• Dataset records
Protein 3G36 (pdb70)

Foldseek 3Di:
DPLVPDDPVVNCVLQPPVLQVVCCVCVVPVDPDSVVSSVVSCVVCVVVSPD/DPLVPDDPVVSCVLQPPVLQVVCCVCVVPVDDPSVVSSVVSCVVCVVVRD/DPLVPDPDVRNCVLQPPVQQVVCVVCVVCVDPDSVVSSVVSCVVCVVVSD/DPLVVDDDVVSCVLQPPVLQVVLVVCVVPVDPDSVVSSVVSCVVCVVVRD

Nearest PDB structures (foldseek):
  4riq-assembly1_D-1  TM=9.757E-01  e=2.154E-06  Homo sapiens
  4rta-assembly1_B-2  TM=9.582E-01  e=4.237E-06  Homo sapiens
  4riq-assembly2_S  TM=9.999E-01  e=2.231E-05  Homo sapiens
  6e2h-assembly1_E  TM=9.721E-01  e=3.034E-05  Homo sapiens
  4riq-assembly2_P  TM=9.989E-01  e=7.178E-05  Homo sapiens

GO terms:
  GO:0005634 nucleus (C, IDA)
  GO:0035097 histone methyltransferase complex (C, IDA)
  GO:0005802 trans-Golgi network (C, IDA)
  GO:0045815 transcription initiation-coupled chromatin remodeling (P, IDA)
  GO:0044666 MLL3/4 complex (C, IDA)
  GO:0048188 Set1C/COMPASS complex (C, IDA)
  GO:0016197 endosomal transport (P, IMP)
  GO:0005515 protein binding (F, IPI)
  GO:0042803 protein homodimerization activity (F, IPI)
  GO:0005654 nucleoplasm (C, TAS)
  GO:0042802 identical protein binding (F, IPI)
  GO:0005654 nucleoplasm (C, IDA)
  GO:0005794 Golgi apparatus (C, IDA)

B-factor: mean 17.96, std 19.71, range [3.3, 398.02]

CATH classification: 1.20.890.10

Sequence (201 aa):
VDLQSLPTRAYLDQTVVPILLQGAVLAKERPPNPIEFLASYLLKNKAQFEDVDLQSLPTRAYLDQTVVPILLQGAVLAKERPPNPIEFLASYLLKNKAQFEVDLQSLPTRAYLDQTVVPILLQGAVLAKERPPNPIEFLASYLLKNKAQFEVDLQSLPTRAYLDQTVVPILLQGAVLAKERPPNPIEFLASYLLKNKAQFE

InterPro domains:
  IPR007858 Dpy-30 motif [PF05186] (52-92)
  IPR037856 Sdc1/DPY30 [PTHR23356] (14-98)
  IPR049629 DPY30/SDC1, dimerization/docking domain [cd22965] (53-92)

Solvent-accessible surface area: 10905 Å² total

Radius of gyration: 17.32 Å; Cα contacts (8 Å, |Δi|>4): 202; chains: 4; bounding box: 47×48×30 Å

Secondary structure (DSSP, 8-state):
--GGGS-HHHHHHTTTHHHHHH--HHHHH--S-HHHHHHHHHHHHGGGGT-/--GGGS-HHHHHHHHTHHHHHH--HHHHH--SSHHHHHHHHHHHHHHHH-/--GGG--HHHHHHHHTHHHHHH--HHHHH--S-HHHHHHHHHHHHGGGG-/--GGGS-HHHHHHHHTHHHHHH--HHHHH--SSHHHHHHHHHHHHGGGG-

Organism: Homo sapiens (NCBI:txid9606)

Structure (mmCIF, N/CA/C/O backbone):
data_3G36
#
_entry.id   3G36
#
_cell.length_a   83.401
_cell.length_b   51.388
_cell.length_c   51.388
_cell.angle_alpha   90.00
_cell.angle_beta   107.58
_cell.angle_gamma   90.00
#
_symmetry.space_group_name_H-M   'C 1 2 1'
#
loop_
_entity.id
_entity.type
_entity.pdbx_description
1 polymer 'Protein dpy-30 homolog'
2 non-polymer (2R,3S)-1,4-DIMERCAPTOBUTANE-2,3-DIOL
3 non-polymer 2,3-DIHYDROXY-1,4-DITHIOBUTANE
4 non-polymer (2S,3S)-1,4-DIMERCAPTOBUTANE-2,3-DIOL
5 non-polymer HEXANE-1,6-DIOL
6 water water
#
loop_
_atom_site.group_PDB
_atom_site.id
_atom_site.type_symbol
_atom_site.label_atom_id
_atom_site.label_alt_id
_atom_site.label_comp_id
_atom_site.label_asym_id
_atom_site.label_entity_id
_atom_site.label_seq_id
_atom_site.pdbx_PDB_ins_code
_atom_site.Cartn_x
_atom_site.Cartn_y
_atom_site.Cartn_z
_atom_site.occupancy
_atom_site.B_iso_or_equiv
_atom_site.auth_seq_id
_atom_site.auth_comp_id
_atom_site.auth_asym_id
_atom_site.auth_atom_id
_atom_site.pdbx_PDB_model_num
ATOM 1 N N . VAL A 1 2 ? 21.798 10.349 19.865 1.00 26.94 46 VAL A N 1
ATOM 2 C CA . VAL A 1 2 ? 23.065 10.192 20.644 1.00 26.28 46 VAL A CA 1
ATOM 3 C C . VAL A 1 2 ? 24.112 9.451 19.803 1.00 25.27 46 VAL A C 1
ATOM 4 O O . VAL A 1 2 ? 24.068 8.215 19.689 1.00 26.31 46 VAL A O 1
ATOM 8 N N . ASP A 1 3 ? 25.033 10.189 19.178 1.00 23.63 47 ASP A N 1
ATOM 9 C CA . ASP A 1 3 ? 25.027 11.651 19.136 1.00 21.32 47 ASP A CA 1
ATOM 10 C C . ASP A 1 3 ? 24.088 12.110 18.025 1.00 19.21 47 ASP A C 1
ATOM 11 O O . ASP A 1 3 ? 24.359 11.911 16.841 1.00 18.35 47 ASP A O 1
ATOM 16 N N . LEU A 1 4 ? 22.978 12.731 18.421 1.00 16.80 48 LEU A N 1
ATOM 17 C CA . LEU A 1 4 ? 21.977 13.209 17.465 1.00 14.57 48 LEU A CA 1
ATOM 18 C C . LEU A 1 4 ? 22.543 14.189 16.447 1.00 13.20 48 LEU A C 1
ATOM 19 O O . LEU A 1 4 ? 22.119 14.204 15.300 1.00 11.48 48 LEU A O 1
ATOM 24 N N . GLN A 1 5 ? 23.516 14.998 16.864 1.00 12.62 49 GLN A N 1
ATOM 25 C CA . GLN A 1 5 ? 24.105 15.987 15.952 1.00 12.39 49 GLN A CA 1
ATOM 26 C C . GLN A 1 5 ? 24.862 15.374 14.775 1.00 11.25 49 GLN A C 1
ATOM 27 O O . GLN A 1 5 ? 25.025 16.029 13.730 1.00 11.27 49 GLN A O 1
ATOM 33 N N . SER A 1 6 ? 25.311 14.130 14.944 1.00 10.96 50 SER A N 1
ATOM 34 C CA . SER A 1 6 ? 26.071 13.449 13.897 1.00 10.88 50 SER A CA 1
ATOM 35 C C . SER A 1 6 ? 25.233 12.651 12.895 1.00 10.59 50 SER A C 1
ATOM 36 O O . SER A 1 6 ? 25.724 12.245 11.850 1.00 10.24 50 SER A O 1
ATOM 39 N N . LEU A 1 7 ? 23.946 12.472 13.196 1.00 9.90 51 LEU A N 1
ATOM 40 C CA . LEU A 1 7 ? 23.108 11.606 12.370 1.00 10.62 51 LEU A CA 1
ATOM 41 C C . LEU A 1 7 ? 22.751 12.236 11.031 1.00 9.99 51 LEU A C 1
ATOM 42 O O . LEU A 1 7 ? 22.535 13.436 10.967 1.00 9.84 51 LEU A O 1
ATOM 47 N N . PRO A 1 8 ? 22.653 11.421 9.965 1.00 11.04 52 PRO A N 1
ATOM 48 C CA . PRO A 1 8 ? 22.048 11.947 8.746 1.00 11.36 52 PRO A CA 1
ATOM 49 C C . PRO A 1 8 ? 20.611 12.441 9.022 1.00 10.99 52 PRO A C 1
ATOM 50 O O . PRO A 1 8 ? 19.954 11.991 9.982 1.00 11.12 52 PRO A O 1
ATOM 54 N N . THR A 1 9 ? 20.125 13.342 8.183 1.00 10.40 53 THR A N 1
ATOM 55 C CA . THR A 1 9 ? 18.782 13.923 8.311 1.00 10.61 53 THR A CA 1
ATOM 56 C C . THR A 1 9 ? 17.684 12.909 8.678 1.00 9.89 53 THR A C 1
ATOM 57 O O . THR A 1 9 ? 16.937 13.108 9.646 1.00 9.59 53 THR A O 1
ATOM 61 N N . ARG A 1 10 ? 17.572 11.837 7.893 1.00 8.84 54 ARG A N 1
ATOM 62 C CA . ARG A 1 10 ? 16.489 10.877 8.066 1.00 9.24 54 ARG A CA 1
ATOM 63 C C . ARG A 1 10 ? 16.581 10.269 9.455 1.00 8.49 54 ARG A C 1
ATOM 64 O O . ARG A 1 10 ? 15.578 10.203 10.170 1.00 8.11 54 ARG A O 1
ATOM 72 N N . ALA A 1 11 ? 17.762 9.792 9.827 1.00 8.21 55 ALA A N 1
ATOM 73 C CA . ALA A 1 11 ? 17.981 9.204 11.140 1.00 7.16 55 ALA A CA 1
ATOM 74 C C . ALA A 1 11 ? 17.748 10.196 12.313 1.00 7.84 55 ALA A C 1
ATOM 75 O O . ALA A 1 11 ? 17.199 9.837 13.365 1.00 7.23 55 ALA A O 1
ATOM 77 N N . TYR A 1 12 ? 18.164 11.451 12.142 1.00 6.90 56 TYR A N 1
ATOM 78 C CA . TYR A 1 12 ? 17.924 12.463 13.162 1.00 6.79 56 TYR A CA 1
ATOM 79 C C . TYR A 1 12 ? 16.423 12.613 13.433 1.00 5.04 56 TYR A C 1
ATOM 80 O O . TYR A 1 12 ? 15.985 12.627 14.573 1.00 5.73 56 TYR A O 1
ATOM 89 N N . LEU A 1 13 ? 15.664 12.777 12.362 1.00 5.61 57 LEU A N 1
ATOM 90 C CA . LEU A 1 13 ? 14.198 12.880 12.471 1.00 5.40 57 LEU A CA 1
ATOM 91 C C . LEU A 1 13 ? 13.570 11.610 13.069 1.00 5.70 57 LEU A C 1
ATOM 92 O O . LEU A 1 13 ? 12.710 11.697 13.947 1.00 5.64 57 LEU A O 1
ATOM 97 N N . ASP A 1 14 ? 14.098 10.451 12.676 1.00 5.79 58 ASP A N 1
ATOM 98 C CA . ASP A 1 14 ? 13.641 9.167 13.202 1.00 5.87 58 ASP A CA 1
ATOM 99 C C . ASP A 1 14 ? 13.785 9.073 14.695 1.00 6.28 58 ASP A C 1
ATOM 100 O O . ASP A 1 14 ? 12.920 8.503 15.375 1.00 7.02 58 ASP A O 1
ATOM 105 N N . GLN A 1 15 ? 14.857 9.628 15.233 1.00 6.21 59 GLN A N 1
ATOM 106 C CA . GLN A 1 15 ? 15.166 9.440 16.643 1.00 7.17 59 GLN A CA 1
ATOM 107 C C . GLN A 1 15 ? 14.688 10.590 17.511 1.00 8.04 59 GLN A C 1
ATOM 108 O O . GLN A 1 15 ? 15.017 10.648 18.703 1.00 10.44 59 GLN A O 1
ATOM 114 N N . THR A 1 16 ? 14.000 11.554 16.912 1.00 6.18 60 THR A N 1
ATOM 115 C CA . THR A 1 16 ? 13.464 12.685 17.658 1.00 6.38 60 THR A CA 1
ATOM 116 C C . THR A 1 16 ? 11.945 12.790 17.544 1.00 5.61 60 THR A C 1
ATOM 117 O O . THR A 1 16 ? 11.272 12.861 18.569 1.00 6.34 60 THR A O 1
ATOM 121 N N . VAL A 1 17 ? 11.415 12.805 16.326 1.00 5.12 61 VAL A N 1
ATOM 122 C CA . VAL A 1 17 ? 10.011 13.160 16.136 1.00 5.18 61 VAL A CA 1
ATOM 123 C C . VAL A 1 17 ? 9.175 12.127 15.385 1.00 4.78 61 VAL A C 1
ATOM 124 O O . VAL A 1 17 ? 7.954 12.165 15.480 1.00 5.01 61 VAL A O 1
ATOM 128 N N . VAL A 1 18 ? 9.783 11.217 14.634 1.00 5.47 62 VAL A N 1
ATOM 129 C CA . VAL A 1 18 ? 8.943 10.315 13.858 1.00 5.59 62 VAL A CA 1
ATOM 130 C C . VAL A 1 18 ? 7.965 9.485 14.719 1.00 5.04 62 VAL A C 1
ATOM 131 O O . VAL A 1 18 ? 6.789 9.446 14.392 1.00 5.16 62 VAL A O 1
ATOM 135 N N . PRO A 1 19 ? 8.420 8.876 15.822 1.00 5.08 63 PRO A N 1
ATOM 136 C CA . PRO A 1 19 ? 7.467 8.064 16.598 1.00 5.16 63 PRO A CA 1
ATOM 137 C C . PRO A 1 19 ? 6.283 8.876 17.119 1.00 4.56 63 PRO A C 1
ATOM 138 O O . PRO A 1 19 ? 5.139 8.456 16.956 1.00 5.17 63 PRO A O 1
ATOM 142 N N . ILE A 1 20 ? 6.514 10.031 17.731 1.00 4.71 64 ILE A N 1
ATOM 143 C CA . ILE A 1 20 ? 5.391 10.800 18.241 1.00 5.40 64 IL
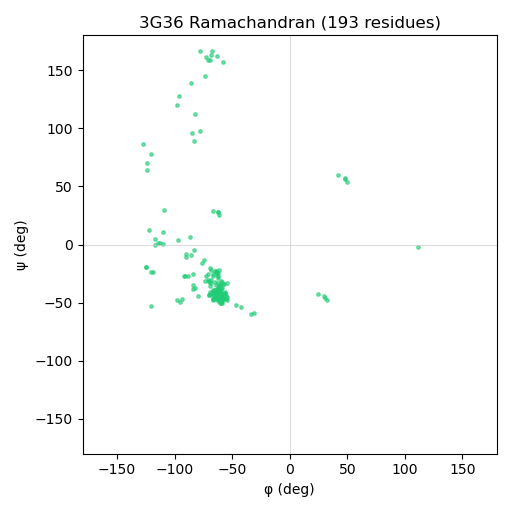E A CA 1
ATOM 144 C C . ILE A 1 20 ? 4.511 11.285 17.102 1.00 5.15 64 ILE A C 1
ATOM 145 O O . ILE A 1 20 ? 3.286 11.400 17.278 1.00 5.90 64 ILE A O 1
ATOM 150 N N . LEU A 1 21 ? 5.092 11.570 15.935 1.00 5.27 65 LEU A N 1
ATOM 151 C CA . LEU A 1 21 ? 4.272 11.954 14.796 1.00 5.49 65 LEU A CA 1
ATOM 152 C C . LEU A 1 21 ? 3.392 10.819 14.307 1.00 5.13 65 LEU A C 1
ATOM 153 O O . LEU A 1 21 ? 2.248 11.059 13.923 1.00 6.07 65 LEU A O 1
ATOM 158 N N . LEU A 1 22 ? 3.921 9.585 14.298 1.00 4.99 66 LEU A N 1
ATOM 159 C CA . LEU A 1 22 ? 3.095 8.438 13.895 1.00 5.45 66 LEU A CA 1
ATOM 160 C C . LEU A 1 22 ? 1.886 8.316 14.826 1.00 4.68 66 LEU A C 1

• Exercise
Nothing except the lines from the one containing "ATOM 90 C CA" through the one containing "ATOM 150 N N" should appear in the answer, exactly as above and without pictures.

• Answer space
ATOM 90 C CA . LEU A 1 13 ? 14.198 12.880 12.471 1.00 5.40 57 LEU A CA 1
ATOM 91 C C . LEU A 1 13 ? 13.570 11.610 13.069 1.00 5.70 57 LEU A C 1
ATOM 92 O O . LEU A 1 13 ? 12.710 11.697 13.947 1.00 5.64 57 LEU A O 1
ATOM 97 N N . ASP A 1 14 ? 14.098 10.451 12.676 1.00 5.79 58 ASP A N 1
ATOM 98 C CA . ASP A 1 14 ? 13.641 9.167 13.202 1.00 5.87 58 ASP A CA 1
ATOM 99 C C . ASP A 1 14 ? 13.785 9.073 14.695 1.00 6.28 58 ASP A C 1
ATOM 100 O O . ASP A 1 14 ? 12.920 8.503 15.375 1.00 7.02 58 ASP A O 1
ATOM 105 N N . GLN A 1 15 ? 14.857 9.628 15.233 1.00 6.21 59 GLN A N 1
ATOM 106 C CA . GLN A 1 15 ? 15.166 9.440 16.643 1.00 7.17 59 GLN A CA 1
ATOM 107 C C . GLN A 1 15 ? 14.688 10.590 17.511 1.00 8.04 59 GLN A C 1
ATOM 108 O O . GLN A 1 15 ? 15.017 10.648 18.703 1.00 10.44 59 GLN A O 1
ATOM 114 N N . THR A 1 16 ? 14.000 11.554 16.912 1.00 6.18 60 THR A N 1
ATOM 115 C CA . THR A 1 16 ? 13.464 12.685 17.658 1.00 6.38 60 THR A CA 1
ATOM 116 C C . THR A 1 16 ? 11.945 12.790 17.544 1.00 5.61 60 THR A C 1
ATOM 117 O O . THR A 1 16 ? 11.272 12.861 18.569 1.00 6.34 60 THR A O 1
ATOM 121 N N . VAL A 1 17 ? 11.415 12.805 16.326 1.00 5.12 61 VAL A N 1
ATOM 122 C CA . VAL A 1 17 ? 10.011 13.160 16.136 1.00 5.18 61 VAL A CA 1
ATOM 123 C C . VAL A 1 17 ? 9.175 12.127 15.385 1.00 4.78 61 VAL A C 1
ATOM 124 O O . VAL A 1 17 ? 7.954 12.165 15.480 1.00 5.01 61 VAL A O 1
ATOM 128 N N . VAL A 1 18 ? 9.783 11.217 14.634 1.00 5.47 62 VAL A N 1
ATOM 129 C CA . VAL A 1 18 ? 8.943 10.315 13.858 1.00 5.59 62 VAL A CA 1
ATOM 130 C C . VAL A 1 18 ? 7.965 9.485 14.719 1.00 5.04 62 VAL A C 1
ATOM 131 O O . VAL A 1 18 ? 6.789 9.446 14.392 1.00 5.16 62 VAL A O 1
ATOM 135 N N . PRO A 1 19 ? 8.420 8.876 15.822 1.00 5.08 63 PRO A N 1
ATOM 136 C CA . PRO A 1 19 ? 7.467 8.064 16.598 1.00 5.16 63 PRO A CA 1
ATOM 137 C C . PRO A 1 19 ? 6.283 8.876 17.119 1.00 4.56 63 PRO A C 1
ATOM 138 O O . PRO A 1 19 ? 5.139 8.456 16.956 1.00 5.17 63 PRO A O 1
ATOM 142 N N . ILE A 1 20 ? 6.514 10.031 17.731 1.00 4.71 64 ILE A N 1
ATOM 143 C CA . ILE A 1 20 ? 5.391 10.800 18.241 1.00 5.40 64 IL
E A CA 1
ATOM 144 C C . ILE A 1 20 ? 4.511 11.285 17.102 1.00 5.15 64 ILE A C 1
ATOM 145 O O . ILE A 1 20 ? 3.286 11.400 17.278 1.00 5.90 64 ILE A O 1
ATOM 150 N N . LEU A 1 21 ? 5.092 11.570 15.935 1.00 5.27 65 LEU A N 1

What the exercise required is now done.